登録:2022-09-13 02:58 修正:2022-09-13 08:09
日本の国際法・人権専門家、戸塚悦朗弁護士
最近の著書『日韓関係の危機をどう乗り越えるか?:植民地支配責任のとりかた』韓国版を発行した戸塚悦朗弁護士=戸塚弁護士提供//ハンギョレ新聞社

 「極端に保守化してゆく日本社会をどう変えることができるか?と考えると、絶望的な気持ちになってしまいます。しかし、方法は絶無ではないと思います。韓国からの様々な呼びかけに真剣に応えること、哲学者が言う『応答責任』を果たすことが考えられます。私の研究もそのような試みの一つなのです。多くの日本の人々がそのような努力を重ねることで、歴史認識を深化させて行くことができるのではないでしょうか」

 今年80歳の戸塚悦朗弁護士は、30年前の1992年に国連人権委員会に出席し、日本軍「慰安婦」という用語を「性奴隷(Sex slaves)」に変えようと初めて主張した人物だ。その後、国連などの国際社会において、「性奴隷」は「慰安婦」を指す一般的な用語となった。

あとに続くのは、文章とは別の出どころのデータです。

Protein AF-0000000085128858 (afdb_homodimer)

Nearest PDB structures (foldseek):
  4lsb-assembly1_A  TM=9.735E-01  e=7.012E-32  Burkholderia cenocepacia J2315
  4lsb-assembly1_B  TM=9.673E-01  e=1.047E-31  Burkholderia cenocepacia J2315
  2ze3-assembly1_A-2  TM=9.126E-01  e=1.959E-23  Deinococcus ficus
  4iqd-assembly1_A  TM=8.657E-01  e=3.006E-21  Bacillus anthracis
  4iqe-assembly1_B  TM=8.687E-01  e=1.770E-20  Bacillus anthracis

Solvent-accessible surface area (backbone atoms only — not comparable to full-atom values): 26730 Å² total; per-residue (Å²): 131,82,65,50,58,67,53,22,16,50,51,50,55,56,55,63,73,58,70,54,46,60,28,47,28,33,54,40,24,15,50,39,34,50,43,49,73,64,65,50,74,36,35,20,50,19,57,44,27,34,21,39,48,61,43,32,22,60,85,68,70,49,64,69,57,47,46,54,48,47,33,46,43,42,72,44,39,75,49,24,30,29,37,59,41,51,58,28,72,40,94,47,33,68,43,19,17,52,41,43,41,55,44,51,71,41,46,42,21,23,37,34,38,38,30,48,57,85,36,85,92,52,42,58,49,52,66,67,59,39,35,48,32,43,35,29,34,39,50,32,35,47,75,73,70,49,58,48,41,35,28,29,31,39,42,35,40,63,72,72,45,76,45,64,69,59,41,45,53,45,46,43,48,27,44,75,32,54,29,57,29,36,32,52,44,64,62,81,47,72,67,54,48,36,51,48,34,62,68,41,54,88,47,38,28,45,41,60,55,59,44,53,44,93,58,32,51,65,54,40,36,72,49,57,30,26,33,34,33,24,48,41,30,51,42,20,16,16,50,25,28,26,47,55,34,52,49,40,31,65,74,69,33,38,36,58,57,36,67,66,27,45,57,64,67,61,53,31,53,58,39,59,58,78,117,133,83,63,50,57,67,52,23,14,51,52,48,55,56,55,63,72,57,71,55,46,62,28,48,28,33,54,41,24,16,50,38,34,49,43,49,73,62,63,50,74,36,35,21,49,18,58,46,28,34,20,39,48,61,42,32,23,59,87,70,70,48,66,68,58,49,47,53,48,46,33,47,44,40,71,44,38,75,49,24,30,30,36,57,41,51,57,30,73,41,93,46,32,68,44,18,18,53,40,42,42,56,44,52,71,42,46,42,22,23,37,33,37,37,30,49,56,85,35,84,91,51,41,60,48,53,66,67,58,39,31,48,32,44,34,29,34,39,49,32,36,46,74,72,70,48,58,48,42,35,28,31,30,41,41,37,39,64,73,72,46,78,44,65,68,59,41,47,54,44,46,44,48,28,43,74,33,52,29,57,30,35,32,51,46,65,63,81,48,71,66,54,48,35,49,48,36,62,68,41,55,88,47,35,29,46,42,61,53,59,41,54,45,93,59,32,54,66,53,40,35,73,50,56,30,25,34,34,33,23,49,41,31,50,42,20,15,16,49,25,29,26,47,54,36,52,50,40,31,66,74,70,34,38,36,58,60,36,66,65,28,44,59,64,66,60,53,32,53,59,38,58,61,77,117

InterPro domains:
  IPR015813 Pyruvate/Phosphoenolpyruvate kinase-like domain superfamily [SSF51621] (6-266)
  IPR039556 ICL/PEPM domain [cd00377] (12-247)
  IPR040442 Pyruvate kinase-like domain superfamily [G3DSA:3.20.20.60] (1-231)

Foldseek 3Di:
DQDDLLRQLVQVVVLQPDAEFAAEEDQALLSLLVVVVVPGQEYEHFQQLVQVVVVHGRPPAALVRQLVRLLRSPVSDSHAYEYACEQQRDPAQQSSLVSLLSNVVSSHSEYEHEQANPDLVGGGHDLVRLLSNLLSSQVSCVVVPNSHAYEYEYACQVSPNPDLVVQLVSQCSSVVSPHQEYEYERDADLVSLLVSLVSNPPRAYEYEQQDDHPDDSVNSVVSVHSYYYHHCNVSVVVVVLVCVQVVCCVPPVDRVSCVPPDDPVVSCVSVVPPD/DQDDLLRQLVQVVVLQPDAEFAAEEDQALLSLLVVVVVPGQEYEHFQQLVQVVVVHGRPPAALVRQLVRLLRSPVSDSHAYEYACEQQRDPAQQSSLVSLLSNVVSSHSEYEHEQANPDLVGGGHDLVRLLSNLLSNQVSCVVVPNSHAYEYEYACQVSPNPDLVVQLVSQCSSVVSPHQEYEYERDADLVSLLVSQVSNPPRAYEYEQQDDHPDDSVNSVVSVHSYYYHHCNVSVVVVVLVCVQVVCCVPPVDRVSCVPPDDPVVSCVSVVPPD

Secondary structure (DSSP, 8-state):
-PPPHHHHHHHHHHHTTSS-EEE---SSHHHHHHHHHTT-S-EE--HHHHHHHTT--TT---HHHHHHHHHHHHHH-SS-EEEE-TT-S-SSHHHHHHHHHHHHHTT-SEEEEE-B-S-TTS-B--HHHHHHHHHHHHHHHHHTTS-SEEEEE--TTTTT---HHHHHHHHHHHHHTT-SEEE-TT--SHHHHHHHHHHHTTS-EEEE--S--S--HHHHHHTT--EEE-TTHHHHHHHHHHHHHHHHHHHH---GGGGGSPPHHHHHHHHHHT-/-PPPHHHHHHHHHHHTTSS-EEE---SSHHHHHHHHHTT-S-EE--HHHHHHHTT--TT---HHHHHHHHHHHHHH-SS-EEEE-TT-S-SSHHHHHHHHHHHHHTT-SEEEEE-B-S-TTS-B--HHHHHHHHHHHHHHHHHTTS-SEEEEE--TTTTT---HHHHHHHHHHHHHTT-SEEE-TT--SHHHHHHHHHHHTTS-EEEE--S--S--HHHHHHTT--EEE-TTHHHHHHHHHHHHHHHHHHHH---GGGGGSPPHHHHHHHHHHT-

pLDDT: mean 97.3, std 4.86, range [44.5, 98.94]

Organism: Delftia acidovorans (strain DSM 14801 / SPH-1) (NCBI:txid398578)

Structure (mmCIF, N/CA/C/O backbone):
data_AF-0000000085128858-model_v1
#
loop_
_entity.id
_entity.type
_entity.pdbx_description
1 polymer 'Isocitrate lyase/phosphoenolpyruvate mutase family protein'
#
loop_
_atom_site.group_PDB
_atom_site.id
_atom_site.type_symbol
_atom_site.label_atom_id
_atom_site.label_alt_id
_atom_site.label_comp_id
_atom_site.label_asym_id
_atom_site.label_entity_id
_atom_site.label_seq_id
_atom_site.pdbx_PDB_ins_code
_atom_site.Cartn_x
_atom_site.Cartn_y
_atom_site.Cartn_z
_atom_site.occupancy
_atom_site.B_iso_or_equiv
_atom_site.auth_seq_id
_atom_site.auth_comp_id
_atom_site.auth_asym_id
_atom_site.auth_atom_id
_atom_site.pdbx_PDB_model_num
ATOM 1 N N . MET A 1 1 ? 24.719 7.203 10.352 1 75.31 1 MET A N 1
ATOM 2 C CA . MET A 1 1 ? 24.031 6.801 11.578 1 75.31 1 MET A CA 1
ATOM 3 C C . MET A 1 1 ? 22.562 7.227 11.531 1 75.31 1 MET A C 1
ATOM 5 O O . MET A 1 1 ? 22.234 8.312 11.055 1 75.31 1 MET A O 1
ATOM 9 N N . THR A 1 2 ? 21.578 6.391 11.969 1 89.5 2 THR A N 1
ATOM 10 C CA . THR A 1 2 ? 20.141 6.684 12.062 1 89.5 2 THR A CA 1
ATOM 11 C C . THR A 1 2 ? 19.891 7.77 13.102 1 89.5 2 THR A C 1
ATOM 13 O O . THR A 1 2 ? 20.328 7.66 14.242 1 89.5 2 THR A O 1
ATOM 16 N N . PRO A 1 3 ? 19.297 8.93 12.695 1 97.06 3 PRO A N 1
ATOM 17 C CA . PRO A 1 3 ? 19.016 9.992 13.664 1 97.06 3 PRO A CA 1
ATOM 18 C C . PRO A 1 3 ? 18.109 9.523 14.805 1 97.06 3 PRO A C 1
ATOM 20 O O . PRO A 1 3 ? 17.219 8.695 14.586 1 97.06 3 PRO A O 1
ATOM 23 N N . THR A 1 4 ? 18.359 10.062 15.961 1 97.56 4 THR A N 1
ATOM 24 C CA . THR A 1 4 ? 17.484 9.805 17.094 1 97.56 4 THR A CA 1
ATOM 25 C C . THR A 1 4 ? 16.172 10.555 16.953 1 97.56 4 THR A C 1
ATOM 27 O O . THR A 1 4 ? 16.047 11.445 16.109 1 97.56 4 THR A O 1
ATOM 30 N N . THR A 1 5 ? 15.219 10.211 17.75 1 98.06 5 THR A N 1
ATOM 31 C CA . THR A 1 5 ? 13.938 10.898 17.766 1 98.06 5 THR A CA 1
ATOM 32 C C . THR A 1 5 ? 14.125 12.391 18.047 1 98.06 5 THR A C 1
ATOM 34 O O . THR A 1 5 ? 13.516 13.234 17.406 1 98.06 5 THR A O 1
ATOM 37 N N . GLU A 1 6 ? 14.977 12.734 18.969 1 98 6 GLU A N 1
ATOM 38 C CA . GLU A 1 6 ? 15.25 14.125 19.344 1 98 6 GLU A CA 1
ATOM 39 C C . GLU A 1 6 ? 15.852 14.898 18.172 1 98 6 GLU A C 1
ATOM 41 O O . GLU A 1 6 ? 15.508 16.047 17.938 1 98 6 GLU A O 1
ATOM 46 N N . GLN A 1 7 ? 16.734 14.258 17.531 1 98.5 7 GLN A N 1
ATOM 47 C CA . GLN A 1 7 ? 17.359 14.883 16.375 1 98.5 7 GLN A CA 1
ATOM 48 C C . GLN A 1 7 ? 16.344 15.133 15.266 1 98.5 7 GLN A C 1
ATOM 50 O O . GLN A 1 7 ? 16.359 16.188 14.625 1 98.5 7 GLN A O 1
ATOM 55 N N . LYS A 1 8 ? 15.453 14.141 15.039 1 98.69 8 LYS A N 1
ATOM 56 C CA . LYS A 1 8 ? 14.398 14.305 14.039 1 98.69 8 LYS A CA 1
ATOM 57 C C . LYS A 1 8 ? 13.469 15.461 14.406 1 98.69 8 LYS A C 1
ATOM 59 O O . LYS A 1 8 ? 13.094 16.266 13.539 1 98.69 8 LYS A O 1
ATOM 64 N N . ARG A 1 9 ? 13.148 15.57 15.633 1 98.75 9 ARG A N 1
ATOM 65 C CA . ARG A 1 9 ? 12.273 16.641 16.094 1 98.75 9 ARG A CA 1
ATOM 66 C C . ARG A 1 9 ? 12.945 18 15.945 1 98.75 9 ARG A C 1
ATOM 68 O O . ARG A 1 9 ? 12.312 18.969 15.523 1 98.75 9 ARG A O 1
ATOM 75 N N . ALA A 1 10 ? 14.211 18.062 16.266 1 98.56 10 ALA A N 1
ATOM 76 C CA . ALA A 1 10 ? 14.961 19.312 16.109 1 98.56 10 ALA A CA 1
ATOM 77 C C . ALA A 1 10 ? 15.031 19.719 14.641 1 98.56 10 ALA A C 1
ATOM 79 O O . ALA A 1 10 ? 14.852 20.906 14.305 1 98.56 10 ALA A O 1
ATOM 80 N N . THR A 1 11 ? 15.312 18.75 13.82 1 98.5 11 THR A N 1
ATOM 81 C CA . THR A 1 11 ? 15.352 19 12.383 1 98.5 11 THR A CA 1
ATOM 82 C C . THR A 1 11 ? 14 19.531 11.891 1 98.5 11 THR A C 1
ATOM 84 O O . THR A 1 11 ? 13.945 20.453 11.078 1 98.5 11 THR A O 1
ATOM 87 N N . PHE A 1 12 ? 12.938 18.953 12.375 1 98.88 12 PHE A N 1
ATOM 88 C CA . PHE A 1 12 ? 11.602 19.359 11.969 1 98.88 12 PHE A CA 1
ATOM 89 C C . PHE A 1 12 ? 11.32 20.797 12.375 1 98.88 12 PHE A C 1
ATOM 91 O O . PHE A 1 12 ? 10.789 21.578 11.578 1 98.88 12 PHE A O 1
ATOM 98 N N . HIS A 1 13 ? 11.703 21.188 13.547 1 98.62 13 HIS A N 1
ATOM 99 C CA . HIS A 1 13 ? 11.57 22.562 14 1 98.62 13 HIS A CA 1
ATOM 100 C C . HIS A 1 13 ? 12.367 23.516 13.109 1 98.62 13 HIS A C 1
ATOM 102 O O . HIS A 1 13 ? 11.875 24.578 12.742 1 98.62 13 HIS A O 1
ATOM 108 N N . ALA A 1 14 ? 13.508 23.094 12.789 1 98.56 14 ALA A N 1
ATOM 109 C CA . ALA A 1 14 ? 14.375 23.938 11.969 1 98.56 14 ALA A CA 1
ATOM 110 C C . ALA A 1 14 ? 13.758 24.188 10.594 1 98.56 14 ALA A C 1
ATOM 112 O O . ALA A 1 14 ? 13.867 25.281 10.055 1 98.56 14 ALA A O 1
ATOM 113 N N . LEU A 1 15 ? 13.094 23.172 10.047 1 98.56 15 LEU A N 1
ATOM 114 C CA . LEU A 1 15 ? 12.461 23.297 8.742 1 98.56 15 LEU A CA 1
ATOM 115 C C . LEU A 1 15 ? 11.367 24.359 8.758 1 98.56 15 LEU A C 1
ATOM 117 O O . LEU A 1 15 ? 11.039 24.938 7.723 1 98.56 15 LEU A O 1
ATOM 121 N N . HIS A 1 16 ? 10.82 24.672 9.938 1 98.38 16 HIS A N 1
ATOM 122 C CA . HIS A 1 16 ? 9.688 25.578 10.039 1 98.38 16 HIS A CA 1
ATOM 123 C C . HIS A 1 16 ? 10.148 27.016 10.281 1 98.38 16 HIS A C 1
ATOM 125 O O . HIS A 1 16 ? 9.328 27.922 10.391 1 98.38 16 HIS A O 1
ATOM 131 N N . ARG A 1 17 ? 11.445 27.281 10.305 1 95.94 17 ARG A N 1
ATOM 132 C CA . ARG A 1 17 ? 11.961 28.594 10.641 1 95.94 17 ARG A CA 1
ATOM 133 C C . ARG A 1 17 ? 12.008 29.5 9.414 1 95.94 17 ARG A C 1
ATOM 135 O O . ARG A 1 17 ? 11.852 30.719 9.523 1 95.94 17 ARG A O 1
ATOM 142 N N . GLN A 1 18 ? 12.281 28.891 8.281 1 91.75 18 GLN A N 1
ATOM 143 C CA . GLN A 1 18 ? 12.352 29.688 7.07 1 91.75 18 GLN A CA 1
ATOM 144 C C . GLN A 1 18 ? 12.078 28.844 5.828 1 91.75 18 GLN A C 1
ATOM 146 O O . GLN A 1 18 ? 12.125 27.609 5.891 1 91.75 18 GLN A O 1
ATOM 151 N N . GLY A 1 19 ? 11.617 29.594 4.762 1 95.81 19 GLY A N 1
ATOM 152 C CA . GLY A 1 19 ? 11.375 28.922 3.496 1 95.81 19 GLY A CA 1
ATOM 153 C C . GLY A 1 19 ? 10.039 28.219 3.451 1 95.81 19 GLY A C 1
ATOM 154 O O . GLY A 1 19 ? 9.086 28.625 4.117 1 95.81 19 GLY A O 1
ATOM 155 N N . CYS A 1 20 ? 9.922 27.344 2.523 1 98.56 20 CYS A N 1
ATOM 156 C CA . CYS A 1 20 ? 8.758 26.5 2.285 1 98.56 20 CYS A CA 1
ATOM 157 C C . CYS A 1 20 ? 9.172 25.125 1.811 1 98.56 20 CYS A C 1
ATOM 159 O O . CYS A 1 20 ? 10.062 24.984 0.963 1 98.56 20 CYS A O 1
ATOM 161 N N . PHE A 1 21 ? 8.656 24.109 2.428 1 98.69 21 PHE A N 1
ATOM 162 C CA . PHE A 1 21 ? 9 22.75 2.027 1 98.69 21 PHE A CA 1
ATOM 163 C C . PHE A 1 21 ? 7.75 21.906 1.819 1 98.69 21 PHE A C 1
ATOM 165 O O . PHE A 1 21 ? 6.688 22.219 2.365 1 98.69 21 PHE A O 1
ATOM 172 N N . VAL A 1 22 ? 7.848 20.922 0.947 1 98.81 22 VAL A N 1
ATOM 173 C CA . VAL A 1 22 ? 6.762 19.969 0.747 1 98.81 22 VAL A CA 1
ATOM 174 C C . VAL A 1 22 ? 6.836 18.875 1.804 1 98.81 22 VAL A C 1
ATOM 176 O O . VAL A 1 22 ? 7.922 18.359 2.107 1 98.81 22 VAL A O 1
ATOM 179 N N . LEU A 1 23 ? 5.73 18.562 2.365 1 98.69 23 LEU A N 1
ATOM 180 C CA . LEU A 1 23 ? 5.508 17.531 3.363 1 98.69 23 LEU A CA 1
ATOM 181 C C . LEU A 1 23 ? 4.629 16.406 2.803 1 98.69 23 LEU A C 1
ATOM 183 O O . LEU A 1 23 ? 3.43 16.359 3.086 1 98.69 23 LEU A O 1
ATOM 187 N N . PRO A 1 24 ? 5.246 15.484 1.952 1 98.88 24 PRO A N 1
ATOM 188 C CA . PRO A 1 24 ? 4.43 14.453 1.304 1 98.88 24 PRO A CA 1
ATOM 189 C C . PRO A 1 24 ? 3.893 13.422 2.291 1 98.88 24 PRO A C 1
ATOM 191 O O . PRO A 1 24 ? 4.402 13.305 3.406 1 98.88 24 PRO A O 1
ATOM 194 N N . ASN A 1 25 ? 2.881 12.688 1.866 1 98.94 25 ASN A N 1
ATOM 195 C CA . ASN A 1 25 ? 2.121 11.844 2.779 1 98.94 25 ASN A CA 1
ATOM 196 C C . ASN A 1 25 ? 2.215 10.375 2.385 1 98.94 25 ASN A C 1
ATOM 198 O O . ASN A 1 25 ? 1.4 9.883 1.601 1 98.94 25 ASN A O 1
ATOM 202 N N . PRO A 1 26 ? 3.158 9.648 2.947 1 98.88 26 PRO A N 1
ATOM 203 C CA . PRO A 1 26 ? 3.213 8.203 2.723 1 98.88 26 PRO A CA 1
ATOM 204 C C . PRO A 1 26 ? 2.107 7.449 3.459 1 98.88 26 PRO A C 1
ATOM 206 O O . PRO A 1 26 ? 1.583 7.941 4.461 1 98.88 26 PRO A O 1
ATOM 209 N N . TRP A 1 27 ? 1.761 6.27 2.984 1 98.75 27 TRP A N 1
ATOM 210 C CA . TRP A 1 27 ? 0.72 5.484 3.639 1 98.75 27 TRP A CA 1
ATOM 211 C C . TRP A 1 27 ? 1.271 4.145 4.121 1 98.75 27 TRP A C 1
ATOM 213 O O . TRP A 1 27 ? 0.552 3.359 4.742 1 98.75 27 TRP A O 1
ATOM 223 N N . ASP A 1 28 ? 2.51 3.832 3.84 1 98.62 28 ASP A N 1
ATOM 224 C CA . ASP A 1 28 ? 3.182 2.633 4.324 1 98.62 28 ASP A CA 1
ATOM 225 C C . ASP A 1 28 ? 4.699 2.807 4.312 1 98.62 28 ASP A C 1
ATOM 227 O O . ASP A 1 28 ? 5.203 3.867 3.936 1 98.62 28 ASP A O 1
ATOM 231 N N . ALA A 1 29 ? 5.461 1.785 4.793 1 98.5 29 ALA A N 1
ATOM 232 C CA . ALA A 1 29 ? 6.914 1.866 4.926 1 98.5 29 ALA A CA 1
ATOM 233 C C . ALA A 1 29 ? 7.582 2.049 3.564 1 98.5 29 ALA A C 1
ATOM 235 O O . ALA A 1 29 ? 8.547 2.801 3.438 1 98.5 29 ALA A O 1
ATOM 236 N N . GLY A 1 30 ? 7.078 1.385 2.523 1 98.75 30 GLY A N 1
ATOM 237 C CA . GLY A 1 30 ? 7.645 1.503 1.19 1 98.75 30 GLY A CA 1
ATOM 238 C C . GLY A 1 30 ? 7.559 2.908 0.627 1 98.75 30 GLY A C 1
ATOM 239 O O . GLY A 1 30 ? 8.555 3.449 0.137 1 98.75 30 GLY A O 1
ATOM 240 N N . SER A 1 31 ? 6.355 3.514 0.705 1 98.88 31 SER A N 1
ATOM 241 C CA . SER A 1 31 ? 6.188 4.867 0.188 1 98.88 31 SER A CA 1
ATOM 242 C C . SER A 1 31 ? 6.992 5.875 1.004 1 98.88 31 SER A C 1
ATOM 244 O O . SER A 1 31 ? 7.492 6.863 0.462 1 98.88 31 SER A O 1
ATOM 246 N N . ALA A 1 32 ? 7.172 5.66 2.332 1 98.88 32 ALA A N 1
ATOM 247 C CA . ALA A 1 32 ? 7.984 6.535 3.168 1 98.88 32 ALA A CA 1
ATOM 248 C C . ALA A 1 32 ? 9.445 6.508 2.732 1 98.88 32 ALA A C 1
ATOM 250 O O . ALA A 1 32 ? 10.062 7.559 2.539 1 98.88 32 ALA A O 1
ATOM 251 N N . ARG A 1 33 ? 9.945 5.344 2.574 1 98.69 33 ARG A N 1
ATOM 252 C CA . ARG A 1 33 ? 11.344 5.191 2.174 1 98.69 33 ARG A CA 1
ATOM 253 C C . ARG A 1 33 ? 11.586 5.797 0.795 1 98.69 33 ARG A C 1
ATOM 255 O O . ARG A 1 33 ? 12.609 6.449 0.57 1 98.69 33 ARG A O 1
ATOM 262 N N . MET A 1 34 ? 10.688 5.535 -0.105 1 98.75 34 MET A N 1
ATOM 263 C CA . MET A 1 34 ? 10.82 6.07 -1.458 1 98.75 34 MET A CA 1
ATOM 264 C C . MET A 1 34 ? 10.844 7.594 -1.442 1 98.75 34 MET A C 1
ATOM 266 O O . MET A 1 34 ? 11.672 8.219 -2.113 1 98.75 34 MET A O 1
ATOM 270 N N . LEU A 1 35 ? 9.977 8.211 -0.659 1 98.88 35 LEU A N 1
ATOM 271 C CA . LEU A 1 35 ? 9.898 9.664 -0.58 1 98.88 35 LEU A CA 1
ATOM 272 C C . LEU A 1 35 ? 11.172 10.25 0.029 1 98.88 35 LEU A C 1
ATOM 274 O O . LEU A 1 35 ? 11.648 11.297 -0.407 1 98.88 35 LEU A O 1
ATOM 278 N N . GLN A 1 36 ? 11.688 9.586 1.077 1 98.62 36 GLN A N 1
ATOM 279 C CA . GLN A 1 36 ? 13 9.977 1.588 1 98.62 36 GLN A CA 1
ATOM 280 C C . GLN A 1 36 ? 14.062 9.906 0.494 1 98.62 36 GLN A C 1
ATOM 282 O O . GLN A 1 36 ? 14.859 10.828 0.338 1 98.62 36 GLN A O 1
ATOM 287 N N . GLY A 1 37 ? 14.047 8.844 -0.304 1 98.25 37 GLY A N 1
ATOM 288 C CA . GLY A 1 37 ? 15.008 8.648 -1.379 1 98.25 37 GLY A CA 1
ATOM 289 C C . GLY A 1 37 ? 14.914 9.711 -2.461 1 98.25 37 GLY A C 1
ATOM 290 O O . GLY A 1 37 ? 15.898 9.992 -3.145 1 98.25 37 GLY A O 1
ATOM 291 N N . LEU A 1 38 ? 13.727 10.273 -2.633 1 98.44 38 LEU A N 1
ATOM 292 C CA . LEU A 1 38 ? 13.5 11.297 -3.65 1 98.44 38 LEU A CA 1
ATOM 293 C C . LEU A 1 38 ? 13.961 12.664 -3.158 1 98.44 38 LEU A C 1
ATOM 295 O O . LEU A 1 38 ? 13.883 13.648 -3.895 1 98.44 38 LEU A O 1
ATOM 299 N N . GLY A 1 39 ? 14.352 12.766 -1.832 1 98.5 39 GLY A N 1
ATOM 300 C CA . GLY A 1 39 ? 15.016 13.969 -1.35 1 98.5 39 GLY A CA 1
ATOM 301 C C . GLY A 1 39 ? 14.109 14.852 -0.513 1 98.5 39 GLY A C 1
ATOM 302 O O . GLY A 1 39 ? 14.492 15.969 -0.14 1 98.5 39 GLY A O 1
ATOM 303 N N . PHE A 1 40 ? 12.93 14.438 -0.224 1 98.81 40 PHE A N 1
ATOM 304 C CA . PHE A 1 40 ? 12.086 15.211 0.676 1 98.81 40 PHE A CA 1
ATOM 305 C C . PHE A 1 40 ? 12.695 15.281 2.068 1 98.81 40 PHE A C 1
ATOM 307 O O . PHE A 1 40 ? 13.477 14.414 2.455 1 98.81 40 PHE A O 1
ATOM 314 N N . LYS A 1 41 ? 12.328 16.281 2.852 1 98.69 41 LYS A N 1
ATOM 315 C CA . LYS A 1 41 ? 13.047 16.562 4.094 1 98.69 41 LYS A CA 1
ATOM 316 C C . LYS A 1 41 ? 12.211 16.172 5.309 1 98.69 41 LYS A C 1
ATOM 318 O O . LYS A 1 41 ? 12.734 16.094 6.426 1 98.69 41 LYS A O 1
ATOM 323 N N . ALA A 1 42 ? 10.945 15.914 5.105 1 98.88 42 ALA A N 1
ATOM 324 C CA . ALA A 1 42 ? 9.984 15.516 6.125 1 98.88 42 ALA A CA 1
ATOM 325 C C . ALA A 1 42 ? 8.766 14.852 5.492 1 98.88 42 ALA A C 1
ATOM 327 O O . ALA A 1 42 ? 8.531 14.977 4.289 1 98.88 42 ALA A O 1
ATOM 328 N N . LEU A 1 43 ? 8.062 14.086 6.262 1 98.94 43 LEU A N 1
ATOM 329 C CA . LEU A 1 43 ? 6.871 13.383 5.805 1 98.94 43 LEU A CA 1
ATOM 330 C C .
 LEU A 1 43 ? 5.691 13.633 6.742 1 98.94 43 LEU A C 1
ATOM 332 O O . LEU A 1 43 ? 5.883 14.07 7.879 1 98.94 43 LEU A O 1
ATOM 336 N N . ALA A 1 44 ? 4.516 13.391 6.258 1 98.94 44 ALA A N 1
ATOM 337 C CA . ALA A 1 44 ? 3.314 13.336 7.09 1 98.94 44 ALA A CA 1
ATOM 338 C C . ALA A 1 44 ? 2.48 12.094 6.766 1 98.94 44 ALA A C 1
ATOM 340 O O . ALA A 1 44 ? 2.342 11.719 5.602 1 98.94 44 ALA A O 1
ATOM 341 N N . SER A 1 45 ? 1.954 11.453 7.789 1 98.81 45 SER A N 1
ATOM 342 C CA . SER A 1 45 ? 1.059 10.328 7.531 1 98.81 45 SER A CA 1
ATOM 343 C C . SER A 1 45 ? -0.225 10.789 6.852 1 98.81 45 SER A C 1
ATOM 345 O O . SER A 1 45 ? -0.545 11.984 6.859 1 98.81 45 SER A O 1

 昨年、同氏が日本語で出した小冊子『日韓関係の危機をどう乗り越えるか?:植民地支配責任のとりかた』の韓国語版が最近、慶北大学法学専門大学院のキム・チャンノク教授の翻訳で知識産業社から刊行された。翻訳者のサポートのもと、今月2日に著者に電子メールで書面インタビューを行った。

 1980年代半ばから国連の舞台で日本の精神障害者に対する人権侵害などを提起し、自国を良い社会にするよう努めてきた戸塚弁護士は、30年前に「慰安婦」問題と出会い、その人生は少なからぬ変化を迎える。

 同氏は1992年からの国連での活動を通じて、「慰安婦」被害者と日本が合意点を見出せるよう仲裁に努めることと並行して、「慰安婦」問題の真実を探るための学問探求も行ってきた。彼は「慰安婦」についての法制研究を行うためには1905年の乙巳勒約(通称「韓国保護条約」。以下の戸塚弁護士の発言の中では「日韓協約」)と1910年の韓日併合条約の効力の研究が必要だと考え、1992年に客員研究員としてロンドン大学に赴いたが、思いがけず同大学の高等法学研究所の図書館で「1905年韓国保護条約は効力を発生していない絶対的無効のもの」という1963年の国連国際法委員会(ILC)報告書を「発見」した。同氏はこの文書について翌年の国連人権委員会に報告し、2006年には論文として発表した。同氏はまた「慰安婦」研究のためにはジェンダーの学習が必要だという判断のもと、1997年に国連活動をやめて研究者の道に入り、2007年に立命館大学大学院で『ILOとジェンダー:性差別のない社会へ』と題する論文で博士号を得た。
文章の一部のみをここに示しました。